> _What is required_
In the material below, the lines between the one holding "ATOM 97 N N" and the one holding "ATOM 111 C C", inclusive, are to be set down word for word. Pictures stay out.

----

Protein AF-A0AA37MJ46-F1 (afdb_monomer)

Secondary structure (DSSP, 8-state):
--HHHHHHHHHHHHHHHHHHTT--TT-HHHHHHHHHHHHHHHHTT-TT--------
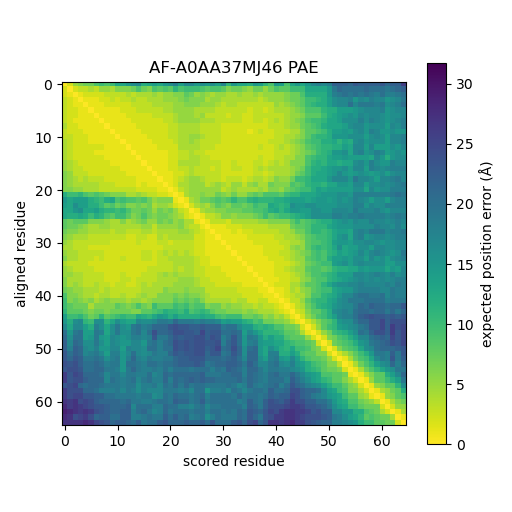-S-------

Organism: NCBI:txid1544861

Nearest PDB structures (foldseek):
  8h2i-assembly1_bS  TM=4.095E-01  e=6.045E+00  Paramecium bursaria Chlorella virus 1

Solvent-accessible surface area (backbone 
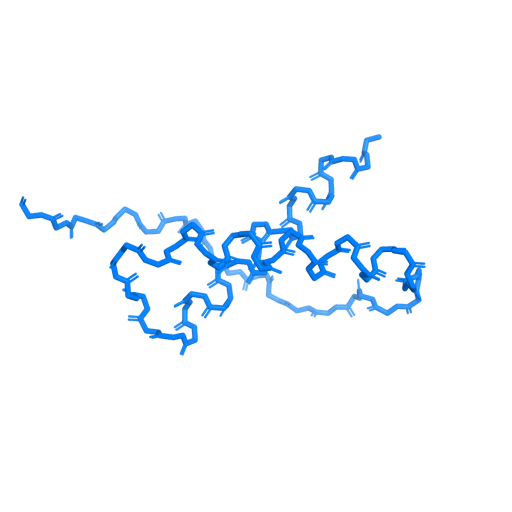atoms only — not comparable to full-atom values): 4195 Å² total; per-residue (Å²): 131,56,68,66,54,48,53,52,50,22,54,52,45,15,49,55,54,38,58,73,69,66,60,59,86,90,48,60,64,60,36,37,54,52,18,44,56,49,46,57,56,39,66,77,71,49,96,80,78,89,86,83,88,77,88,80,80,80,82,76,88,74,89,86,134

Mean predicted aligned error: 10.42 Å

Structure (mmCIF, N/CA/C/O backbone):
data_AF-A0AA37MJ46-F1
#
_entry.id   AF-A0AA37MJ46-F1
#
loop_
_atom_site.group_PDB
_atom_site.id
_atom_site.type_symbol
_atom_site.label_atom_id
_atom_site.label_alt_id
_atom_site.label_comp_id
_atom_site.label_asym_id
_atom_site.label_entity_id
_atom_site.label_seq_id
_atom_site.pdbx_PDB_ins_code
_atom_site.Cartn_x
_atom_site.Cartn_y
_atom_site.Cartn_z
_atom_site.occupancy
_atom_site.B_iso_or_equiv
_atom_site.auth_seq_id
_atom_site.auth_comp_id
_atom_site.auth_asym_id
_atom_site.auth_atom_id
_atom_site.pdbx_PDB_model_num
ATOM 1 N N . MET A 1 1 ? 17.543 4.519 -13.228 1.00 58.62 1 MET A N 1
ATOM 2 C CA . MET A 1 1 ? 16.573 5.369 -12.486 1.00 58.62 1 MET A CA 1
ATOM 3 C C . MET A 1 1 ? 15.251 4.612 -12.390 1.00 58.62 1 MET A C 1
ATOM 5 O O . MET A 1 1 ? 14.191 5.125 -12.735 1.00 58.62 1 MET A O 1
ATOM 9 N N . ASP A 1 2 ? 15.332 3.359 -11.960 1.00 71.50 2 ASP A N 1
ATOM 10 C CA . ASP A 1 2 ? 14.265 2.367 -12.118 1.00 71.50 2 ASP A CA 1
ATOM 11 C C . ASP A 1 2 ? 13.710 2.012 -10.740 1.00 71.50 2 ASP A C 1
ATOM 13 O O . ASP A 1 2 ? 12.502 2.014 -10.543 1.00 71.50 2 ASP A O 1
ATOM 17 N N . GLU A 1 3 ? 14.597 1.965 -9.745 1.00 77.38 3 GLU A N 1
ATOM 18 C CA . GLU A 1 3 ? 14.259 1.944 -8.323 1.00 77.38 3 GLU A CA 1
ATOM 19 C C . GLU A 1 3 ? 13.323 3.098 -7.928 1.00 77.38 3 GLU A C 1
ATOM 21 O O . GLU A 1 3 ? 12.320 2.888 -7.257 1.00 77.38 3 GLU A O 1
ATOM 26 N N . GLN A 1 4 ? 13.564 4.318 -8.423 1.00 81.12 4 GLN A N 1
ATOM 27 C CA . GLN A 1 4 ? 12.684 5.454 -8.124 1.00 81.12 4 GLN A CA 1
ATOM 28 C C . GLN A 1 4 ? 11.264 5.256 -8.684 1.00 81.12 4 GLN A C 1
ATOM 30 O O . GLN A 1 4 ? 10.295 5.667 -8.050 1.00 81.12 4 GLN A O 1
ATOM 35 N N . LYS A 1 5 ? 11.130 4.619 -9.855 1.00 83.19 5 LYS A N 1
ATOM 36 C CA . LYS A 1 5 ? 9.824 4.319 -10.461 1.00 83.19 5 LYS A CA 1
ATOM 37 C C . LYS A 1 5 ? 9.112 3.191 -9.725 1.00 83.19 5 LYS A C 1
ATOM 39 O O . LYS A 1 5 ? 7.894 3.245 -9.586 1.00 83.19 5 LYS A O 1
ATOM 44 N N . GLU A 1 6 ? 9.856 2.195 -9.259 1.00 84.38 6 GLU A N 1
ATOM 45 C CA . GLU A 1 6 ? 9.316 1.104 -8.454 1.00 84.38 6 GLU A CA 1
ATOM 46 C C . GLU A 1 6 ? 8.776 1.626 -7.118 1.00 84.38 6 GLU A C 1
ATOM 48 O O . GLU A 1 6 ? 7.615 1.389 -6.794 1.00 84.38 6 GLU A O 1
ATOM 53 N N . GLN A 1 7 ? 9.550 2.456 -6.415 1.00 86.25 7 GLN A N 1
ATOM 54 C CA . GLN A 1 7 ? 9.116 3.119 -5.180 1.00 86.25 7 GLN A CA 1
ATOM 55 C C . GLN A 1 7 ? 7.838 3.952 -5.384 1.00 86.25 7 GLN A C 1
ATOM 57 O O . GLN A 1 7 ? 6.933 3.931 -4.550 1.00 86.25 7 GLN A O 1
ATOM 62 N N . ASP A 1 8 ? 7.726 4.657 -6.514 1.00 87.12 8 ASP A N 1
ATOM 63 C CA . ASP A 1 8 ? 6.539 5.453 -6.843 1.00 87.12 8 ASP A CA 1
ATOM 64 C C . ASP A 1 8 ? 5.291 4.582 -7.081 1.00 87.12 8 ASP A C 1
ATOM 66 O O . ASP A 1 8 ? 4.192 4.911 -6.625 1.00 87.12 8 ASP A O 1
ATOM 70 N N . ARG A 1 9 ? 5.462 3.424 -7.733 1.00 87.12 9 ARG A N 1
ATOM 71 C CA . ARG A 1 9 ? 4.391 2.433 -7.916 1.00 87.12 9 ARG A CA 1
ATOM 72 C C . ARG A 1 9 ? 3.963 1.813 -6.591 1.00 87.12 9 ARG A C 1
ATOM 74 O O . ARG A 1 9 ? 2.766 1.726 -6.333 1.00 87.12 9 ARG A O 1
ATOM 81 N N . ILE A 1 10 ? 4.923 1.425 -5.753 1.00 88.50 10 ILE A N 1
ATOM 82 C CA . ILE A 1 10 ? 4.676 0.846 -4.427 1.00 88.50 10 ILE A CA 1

----

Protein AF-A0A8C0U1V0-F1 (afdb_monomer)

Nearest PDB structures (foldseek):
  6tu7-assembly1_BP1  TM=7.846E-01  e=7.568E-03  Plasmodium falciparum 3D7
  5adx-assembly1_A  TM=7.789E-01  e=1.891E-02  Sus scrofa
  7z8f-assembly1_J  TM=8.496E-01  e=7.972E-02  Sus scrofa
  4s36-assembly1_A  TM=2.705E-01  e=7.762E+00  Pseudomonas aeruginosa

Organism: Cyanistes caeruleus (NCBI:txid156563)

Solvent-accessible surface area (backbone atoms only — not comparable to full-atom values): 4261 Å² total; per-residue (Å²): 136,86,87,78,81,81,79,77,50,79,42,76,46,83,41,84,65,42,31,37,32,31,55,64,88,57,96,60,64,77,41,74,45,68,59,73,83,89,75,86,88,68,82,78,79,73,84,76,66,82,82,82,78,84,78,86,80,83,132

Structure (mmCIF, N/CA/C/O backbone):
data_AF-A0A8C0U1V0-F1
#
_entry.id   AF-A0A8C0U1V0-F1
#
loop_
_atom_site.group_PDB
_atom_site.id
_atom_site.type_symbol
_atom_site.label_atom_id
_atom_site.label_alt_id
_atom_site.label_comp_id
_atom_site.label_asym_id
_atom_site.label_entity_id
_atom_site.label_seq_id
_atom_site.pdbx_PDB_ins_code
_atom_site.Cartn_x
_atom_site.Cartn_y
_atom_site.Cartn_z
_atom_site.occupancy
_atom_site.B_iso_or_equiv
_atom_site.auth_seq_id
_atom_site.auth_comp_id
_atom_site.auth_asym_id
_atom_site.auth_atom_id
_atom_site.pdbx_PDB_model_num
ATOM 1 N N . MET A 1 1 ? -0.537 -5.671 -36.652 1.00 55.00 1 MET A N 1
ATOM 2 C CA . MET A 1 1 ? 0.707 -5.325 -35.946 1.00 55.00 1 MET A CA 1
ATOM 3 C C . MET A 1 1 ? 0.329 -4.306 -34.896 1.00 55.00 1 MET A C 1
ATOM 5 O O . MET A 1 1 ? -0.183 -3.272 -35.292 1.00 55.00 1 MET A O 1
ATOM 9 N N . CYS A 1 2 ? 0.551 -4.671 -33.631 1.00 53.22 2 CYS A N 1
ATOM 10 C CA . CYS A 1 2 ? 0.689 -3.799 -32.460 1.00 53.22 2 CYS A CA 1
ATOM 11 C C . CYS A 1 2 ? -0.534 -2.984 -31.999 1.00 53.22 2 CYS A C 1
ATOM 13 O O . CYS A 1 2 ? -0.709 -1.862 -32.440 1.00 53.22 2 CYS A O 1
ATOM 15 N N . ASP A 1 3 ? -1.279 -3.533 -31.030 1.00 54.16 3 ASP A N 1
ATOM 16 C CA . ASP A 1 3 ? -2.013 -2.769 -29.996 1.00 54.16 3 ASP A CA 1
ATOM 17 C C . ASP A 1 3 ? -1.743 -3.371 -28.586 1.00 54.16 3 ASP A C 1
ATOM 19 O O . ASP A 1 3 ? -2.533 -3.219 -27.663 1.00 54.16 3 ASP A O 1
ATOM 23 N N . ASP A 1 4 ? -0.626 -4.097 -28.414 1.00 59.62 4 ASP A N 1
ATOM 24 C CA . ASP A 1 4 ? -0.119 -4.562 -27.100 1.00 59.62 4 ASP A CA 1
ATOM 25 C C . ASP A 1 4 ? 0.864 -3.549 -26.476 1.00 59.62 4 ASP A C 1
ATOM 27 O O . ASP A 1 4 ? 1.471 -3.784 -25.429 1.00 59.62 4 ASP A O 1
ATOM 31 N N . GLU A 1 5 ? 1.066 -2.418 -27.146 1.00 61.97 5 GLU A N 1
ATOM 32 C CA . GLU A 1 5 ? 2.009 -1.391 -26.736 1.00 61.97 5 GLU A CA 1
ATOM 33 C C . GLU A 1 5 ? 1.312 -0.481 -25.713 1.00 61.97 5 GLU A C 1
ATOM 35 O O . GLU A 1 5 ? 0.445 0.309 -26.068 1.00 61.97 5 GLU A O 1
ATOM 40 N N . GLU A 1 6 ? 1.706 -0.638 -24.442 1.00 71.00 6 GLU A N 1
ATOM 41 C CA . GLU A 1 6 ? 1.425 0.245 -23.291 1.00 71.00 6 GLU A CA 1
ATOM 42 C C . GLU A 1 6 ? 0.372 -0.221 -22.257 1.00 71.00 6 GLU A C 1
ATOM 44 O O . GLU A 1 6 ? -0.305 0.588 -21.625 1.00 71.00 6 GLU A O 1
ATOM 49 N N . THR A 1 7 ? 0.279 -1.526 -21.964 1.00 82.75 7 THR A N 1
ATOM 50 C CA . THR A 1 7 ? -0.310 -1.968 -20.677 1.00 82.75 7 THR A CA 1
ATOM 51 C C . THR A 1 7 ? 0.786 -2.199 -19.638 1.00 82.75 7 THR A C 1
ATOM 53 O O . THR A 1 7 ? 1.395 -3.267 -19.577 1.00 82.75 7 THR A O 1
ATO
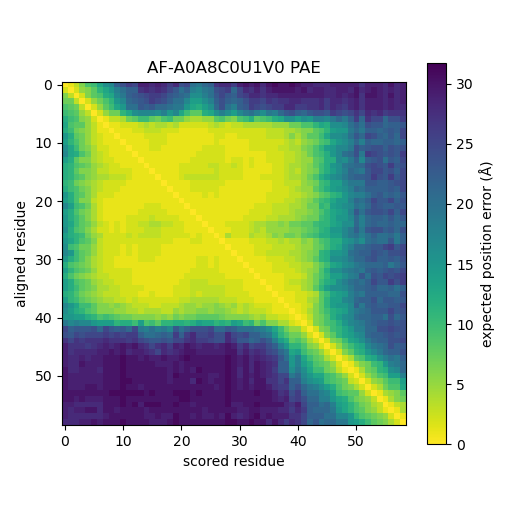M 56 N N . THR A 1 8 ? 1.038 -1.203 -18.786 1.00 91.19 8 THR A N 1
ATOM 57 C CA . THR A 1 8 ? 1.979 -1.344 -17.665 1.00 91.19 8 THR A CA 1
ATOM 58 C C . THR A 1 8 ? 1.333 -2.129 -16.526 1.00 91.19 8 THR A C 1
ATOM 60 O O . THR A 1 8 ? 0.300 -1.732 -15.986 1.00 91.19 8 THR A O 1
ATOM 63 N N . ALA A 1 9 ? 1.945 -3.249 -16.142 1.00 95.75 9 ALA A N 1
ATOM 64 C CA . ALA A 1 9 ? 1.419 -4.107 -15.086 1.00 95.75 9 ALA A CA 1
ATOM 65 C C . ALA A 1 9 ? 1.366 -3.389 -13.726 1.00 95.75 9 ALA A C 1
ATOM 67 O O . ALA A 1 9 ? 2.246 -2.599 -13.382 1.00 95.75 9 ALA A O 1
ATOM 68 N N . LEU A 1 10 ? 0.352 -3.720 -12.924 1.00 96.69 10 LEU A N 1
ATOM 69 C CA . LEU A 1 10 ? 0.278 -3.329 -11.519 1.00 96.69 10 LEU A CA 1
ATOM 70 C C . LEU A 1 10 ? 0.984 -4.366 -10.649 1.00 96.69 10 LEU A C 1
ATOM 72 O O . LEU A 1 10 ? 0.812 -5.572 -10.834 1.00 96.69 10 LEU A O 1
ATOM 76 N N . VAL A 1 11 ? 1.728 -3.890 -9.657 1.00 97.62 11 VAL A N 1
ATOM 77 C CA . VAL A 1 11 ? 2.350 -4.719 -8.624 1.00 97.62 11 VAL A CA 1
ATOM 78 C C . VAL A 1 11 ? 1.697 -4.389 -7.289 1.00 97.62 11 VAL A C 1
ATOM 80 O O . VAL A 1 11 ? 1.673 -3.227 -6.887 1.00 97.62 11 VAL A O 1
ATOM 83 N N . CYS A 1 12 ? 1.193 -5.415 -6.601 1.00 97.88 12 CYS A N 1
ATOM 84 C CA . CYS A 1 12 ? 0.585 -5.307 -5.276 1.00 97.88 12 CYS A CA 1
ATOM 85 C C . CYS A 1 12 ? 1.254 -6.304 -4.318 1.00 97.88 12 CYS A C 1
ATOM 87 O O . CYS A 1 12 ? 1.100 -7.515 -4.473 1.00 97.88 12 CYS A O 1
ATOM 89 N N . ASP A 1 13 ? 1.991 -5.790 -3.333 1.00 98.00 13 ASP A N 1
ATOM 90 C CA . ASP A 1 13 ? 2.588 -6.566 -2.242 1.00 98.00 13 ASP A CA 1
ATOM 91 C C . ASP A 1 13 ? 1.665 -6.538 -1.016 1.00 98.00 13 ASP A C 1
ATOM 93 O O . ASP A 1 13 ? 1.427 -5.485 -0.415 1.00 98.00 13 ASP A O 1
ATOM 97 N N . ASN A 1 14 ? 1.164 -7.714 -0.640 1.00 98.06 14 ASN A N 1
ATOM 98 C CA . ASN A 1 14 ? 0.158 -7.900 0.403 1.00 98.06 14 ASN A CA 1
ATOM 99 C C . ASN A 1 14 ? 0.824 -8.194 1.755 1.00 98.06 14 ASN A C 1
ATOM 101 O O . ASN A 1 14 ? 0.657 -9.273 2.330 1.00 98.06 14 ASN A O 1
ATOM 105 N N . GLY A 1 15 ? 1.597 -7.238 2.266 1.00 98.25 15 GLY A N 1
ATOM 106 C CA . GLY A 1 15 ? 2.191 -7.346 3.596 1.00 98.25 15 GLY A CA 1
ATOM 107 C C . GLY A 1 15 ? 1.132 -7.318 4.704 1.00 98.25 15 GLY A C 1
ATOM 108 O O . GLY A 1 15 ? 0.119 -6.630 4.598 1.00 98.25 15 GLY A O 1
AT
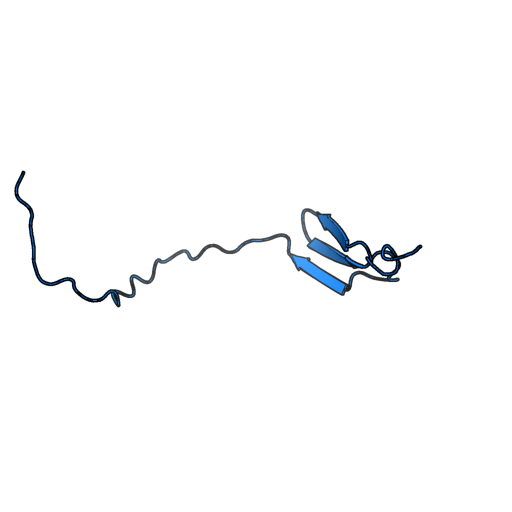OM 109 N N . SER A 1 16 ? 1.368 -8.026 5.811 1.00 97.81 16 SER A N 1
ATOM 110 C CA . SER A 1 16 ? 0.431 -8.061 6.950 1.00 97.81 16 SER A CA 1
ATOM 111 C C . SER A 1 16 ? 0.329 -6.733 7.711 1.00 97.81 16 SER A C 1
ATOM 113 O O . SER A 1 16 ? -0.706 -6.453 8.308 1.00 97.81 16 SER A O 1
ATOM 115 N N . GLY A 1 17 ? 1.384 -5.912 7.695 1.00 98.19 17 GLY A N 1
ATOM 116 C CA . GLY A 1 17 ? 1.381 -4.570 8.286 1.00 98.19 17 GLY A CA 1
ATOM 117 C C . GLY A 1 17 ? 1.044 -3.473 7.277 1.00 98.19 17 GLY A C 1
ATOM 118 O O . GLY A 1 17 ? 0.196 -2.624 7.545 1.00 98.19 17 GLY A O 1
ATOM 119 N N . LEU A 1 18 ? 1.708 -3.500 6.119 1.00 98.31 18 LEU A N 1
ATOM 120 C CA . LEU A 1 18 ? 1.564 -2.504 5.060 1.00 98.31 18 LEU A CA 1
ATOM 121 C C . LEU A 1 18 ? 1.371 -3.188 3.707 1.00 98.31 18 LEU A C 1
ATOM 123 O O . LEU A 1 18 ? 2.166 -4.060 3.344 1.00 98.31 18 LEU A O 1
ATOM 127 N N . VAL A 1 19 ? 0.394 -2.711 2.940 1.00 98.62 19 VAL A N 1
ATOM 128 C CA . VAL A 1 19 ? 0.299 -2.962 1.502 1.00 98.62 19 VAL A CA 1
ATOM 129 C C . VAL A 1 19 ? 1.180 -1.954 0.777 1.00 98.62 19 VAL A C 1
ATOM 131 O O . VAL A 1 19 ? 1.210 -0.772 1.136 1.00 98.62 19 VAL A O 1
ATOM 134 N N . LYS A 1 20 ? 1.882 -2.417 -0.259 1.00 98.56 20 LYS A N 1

----

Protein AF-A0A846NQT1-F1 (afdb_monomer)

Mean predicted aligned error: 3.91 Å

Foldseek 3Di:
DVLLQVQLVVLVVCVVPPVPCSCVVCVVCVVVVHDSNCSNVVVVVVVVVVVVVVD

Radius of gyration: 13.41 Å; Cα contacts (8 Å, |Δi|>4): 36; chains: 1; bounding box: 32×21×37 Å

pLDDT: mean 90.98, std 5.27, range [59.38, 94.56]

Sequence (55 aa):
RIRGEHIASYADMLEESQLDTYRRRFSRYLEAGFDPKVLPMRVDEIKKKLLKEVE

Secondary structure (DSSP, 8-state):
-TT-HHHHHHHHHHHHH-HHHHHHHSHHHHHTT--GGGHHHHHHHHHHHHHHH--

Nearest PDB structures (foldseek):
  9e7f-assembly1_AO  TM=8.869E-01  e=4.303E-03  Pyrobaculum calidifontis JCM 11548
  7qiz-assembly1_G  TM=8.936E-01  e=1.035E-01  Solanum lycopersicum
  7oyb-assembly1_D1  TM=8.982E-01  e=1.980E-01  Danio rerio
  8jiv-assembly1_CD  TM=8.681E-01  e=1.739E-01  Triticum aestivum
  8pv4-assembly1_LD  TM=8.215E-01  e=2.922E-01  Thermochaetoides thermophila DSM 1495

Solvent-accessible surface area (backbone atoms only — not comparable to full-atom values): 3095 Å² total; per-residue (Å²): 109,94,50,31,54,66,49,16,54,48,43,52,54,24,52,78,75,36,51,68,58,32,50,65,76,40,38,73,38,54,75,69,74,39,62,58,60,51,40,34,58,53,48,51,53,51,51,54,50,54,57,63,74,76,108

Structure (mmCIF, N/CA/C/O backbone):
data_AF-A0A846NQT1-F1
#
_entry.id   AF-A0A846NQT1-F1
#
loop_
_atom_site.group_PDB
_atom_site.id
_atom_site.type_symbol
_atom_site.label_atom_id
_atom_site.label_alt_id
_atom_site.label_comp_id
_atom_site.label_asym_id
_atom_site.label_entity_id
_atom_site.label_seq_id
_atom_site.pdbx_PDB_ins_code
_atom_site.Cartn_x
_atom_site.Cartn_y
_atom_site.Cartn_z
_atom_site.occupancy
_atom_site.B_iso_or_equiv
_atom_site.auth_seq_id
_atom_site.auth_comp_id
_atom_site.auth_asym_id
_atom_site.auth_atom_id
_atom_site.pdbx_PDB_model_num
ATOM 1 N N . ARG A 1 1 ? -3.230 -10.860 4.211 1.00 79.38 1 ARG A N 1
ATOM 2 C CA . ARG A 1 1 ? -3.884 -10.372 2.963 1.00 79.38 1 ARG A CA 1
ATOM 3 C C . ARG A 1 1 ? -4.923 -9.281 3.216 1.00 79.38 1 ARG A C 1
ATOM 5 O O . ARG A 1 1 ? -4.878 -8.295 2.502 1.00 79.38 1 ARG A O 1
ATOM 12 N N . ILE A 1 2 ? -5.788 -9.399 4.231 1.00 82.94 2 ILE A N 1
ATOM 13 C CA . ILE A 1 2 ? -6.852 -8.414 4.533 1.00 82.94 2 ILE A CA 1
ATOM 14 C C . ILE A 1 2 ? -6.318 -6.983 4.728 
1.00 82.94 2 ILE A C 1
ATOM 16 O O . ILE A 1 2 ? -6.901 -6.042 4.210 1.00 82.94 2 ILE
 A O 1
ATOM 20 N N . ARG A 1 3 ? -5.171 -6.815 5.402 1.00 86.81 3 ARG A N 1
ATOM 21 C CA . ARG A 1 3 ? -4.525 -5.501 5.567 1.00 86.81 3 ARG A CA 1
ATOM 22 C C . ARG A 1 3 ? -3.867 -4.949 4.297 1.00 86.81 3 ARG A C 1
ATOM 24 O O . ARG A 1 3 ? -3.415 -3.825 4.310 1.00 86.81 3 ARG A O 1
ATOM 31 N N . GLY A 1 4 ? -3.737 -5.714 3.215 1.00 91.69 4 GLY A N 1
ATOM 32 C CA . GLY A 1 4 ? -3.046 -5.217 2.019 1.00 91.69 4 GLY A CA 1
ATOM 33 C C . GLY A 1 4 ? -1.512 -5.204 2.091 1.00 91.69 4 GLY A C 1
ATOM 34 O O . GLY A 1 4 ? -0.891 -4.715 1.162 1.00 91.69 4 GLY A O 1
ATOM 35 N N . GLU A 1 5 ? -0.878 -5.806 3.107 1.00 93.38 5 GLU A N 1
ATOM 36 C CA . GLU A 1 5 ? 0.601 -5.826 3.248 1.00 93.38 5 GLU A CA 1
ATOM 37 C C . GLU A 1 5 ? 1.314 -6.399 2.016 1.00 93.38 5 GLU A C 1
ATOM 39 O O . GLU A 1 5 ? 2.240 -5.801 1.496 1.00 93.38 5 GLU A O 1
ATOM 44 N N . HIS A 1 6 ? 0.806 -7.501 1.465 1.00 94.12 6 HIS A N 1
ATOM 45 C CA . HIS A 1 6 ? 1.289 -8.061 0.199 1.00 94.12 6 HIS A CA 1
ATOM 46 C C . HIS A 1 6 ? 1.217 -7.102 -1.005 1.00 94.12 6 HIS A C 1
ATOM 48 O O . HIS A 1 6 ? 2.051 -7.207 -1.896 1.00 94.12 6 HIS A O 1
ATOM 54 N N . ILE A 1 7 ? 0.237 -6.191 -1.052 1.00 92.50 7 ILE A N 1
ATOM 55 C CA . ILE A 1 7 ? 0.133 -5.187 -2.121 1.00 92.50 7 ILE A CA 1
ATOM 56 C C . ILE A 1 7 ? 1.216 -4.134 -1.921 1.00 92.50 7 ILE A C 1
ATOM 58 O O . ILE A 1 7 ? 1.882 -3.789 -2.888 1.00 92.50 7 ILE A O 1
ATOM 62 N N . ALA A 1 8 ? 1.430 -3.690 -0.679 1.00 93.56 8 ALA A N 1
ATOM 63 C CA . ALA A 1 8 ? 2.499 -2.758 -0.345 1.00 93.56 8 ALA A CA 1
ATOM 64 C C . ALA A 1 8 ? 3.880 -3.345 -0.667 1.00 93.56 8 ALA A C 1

----

> _Answer space_
ATOM 97 N N . ASN A 1 14 ? 1.164 -7.714 -0.640 1.00 98.06 14 ASN A N 1
ATOM 98 C CA . ASN A 1 14 ? 0.158 -7.900 0.403 1.00 98.06 14 ASN A CA 1
ATOM 99 C C . ASN A 1 14 ? 0.824 -8.194 1.755 1.00 98.06 14 ASN A C 1
ATOM 101 O O . ASN A 1 14 ? 0.657 -9.273 2.330 1.00 98.06 14 ASN A O 1
ATOM 105 N N . GLY A 1 15 ? 1.597 -7.238 2.266 1.00 98.25 15 GLY A N 1
ATOM 106 C CA . GLY A 1 15 ? 2.191 -7.346 3.596 1.00 98.25 15 GLY A CA 1
ATOM 107 C C . GLY A 1 15 ? 1.132 -7.318 4.704 1.00 98.25 15 GLY A C 1
ATOM 108 O O . GLY A 1 15 ? 0.119 -6.630 4.598 1.00 98.25 15 GLY A O 1
AT
OM 109 N N . SER A 1 16 ? 1.368 -8.026 5.811 1.00 97.81 16 SER A N 1
ATOM 110 C CA . SER A 1 16 ? 0.431 -8.061 6.950 1.00 97.81 16 SER A CA 1
ATOM 111 C C . SER A 1 16 ? 0.329 -6.733 7.711 1.00 97.81 16 SER A C 1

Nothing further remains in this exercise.